Under Soviet administration (1939–41) great changes were introduced affecting Jewish life. All activities of a political or Zionist nature were suppressed, and private enterprise was terminated. Jewish refugees arrived from Ostrow Mazowieck and were offered assistance by the Jewish community. A great number of these refugees were exiled to the Soviet interior. In the spring of 1941 the young Jews were drafted into the Soviet army. After the war between Germany and the U.S.S.R. broke out (June 22, 1941), the town fell to the Germans.
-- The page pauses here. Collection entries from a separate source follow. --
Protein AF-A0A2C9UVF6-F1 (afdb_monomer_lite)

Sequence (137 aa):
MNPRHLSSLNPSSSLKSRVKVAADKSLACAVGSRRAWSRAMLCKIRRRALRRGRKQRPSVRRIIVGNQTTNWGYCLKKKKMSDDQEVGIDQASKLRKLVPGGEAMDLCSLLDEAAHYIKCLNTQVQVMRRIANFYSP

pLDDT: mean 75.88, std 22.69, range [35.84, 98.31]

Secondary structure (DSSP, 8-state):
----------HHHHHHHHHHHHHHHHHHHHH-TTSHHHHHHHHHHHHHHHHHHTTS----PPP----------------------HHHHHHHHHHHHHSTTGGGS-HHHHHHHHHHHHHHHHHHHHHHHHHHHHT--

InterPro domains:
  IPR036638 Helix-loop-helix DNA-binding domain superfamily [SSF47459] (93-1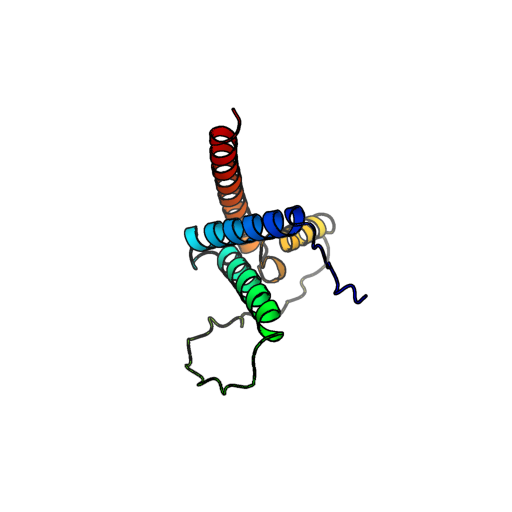29)
  IPR044660 Transcription factor IBH1-like [PTHR33124] (12-135)
  IPR059002 IBH1-like, N-terminal domain [PF26576] (10-48)

Organism: Manihot esculenta (NCBI:txid3983)

Structure (mmCIF, N/CA/C/O backbone):
data_AF-A0A2C9UVF6-F1
#
_entry.id   AF-A0A2C9UVF6-F1
#
loop_
_atom_site.group_PDB
_atom_site.id
_atom_site.type_symbol
_atom_site.label_atom_id
_atom_site.label_alt_id
_atom_site.label_comp_id
_atom_site.label_asym_id
_atom_site.label_entity_id
_atom_site.label_seq_id
_atom_site.pdbx_PDB_ins_code
_atom_site.Cartn_x
_atom_site.Cartn_y
_atom_site.Cartn_z
_atom_site.occupancy
_atom_site.B_iso_or_equiv
_atom_site.auth_seq_id
_atom_site.auth_comp_id
_atom_site.auth_asym_id
_atom_site.auth_atom_id
_atom_site.pdbx_PDB_model_num
ATOM 1 N N . MET A 1 1 ? 8.000 -24.757 49.119 1.00 42.06 1 MET A N 1
ATOM 2 C CA . MET A 1 1 ? 8.432 -23.611 48.286 1.00 42.06 1 MET A CA 1
ATOM 3 C C . MET A 1 1 ? 8.795 -24.113 46.898 1.00 42.06 1 MET A C 1
ATOM 5 O O . MET A 1 1 ? 9.622 -25.006 46.806 1.00 42.06 1 MET A O 1
ATOM 9 N N . ASN A 1 2 ? 8.163 -23.599 45.838 1.00 35.84 2 ASN A N 1
ATOM 10 C CA . ASN A 1 2 ? 8.637 -23.804 44.465 1.00 35.84 2 ASN A CA 1
ATOM 11 C C . ASN A 1 2 ? 8.092 -22.682 43.550 1.00 35.84 2 ASN A C 1
ATOM 13 O O . ASN A 1 2 ? 6.907 -22.711 43.205 1.00 35.84 2 ASN A O 1
ATOM 17 N N . PRO A 1 3 ? 8.892 -21.659 43.197 1.00 43.50 3 PRO A N 1
ATOM 18 C CA . PRO A 1 3 ? 8.440 -20.542 42.374 1.00 43.50 3 PRO A CA 1
ATOM 19 C C . PRO A 1 3 ? 8.553 -20.910 40.888 1.00 43.50 3 PRO A C 1
ATOM 21 O O . PRO A 1 3 ? 9.622 -20.852 40.284 1.00 43.50 3 PRO A O 1
ATOM 24 N N . ARG A 1 4 ? 7.435 -21.298 40.266 1.00 46.53 4 ARG A N 1
ATOM 25 C CA . ARG A 1 4 ? 7.375 -21.462 38.808 1.00 46.53 4 ARG A CA 1
ATOM 26 C C . ARG A 1 4 ? 7.321 -20.084 38.151 1.00 46.53 4 ARG A C 1
ATOM 28 O O . ARG A 1 4 ? 6.291 -19.424 38.183 1.00 46.53 4 ARG A O 1
ATOM 35 N N . HIS A 1 5 ? 8.451 -19.683 37.573 1.00 42.72 5 HIS A N 1
ATOM 36 C CA . HIS A 1 5 ? 8.587 -18.864 36.364 1.00 42.72 5 HIS A CA 1
ATOM 37 C C . HIS A 1 5 ? 7.365 -18.004 35.979 1.00 42.72 5 HIS A C 1
ATOM 39 O O . HIS A 1 5 ? 6.646 -18.285 35.018 1.00 42.72 5 HIS A O 1
ATOM 45 N N . LEU A 1 6 ? 7.203 -16.874 36.669 1.00 40.44 6 LEU A N 1
ATOM 46 C CA . LEU A 1 6 ? 6.513 -15.697 36.143 1.00 40.44 6 LEU A CA 1
ATOM 47 C C . LEU A 1 6 ? 7.393 -15.065 35.055 1.00 40.44 6 LEU A C 1
ATOM 49 O O . LEU A 1 6 ? 8.018 -14.025 35.241 1.00 40.44 6 LEU A O 1
ATOM 53 N N . SER A 1 7 ? 7.453 -15.699 33.884 1.00 40.31 7 SER A N 1
ATOM 54 C CA . SER A 1 7 ? 7.918 -15.041 32.661 1.00 40.31 7 SER A CA 1
ATOM 55 C C . SER A 1 7 ? 6.834 -14.070 32.188 1.00 40.31 7 SER A C 1
ATOM 57 O O . SER A 1 7 ? 6.118 -14.313 31.218 1.00 40.31 7 SER A O 1
ATOM 59 N N . SER A 1 8 ? 6.708 -12.971 32.933 1.00 43.47 8 SER A N 1
ATOM 60 C CA . SER A 1 8 ? 5.934 -11.782 32.598 1.00 43.47 8 SER A CA 1
ATOM 61 C C . SER A 1 8 ? 6.536 -11.137 31.348 1.00 43.47 8 SER A C 1
ATOM 63 O O . SER A 1 8 ? 7.449 -10.314 31.393 1.00 43.47 8 SER A O 1
ATOM 65 N N . LEU A 1 9 ? 6.065 -11.575 30.184 1.00 50.69 9 LEU A N 1
ATOM 66 C CA . LEU A 1 9 ? 6.265 -10.868 28.928 1.00 50.69 9 LEU A CA 1
ATOM 67 C C . LEU A 1 9 ? 5.412 -9.602 28.982 1.00 50.69 9 LEU A C 1
ATOM 69 O O . LEU A 1 9 ? 4.192 -9.703 28.887 1.00 50.69 9 LEU A O 1
ATOM 73 N N . ASN A 1 10 ? 6.054 -8.437 29.111 1.00 53.69 10 ASN A N 1
ATOM 74 C CA . ASN A 1 10 ? 5.424 -7.114 29.060 1.00 53.69 10 ASN A CA 1
ATOM 75 C C . ASN A 1 10 ? 4.262 -7.078 28.039 1.00 53.69 10 ASN A C 1
ATOM 77 O O . ASN A 1 10 ? 4.513 -7.013 26.828 1.00 53.69 10 ASN A O 1
ATOM 81 N N . PRO A 1 11 ? 2.990 -7.103 28.481 1.00 54.62 11 PRO A N 1
ATOM 82 C CA . PRO A 1 11 ? 1.842 -7.280 27.587 1.00 54.62 11 PRO A CA 1
ATOM 83 C C . PRO A 1 11 ? 1.731 -6.145 26.556 1.00 54.62 11 PRO A C 1
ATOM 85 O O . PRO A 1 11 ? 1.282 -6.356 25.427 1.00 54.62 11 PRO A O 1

A Judenrat was set up on German orders, headed by Gerszom Srebrowicz. It tried to alleviate the suffering of the community, but when it did not comply with all the German demands it was disbanded and a new Judenrat was set up, headed by a man who did not belong to the local community. The first Aktion was carried out on Aug. 19, 1941, in which about 1,500 persons were murdered in the region of Szumowo. During a second Aktion on Sept. 4, 1941, 1,000 persons were put to death in the locality of Rutki-Kosaki. At the end of December 1941 about 2,000 Jews were forced into a ghetto and subjected to starvation. Typhus epidemics broke out, and the hospital set up to aid the population worked ceaselessly. People began fleeing to the forests in an attempt to join the partisans. The severe conditions of the forest, as well as the antisemitic attitude of the partisans, forced many Jews to return to the ghetto. Nevertheless, some Jews were able to join partisan units which operated in the area of the Pniewa forest. Many of them were killed by members of the Polish underground Armia Krajowa. In November 1942 about 20,000 Jews from Zambrow and the vicinity were rounded up and interned in a former army camp. On Jan. 12, 1943, their transport to Auschwitz began in batches of 2,000 a night. Two hundred elderly and sick were poisoned and disposed of locally. After the war, only a few survivors from Zambrow and the vicinity remained. Others returned from the Soviet Union. Most of the survivors left again for Bialystok and Lodz, and later left Poland. Societies of emigrants from Zambrow were established in the U.S., Argentina, and Israel. A memorial book, Sefer Zambrov, in Hebrew and Yiddish with English summary, was published in 1963.

[Aharon Weiss]

bibliography:

W.A.P. Bialystok, zob, 12:1–38 (= cahjp, Ḥm 7546–53); R. Mahler, Yidn in Amolikn Poyln in Likht fun Tsifern (1958), index; B. Wasiutyński, Ludność żdowska w Polsce w wiekach xix i xx (1930), 36; Ha-Meliẓ, 123 (June 4, 1887); Ha-Ẓefirah, 167 (1895); 36 (1897).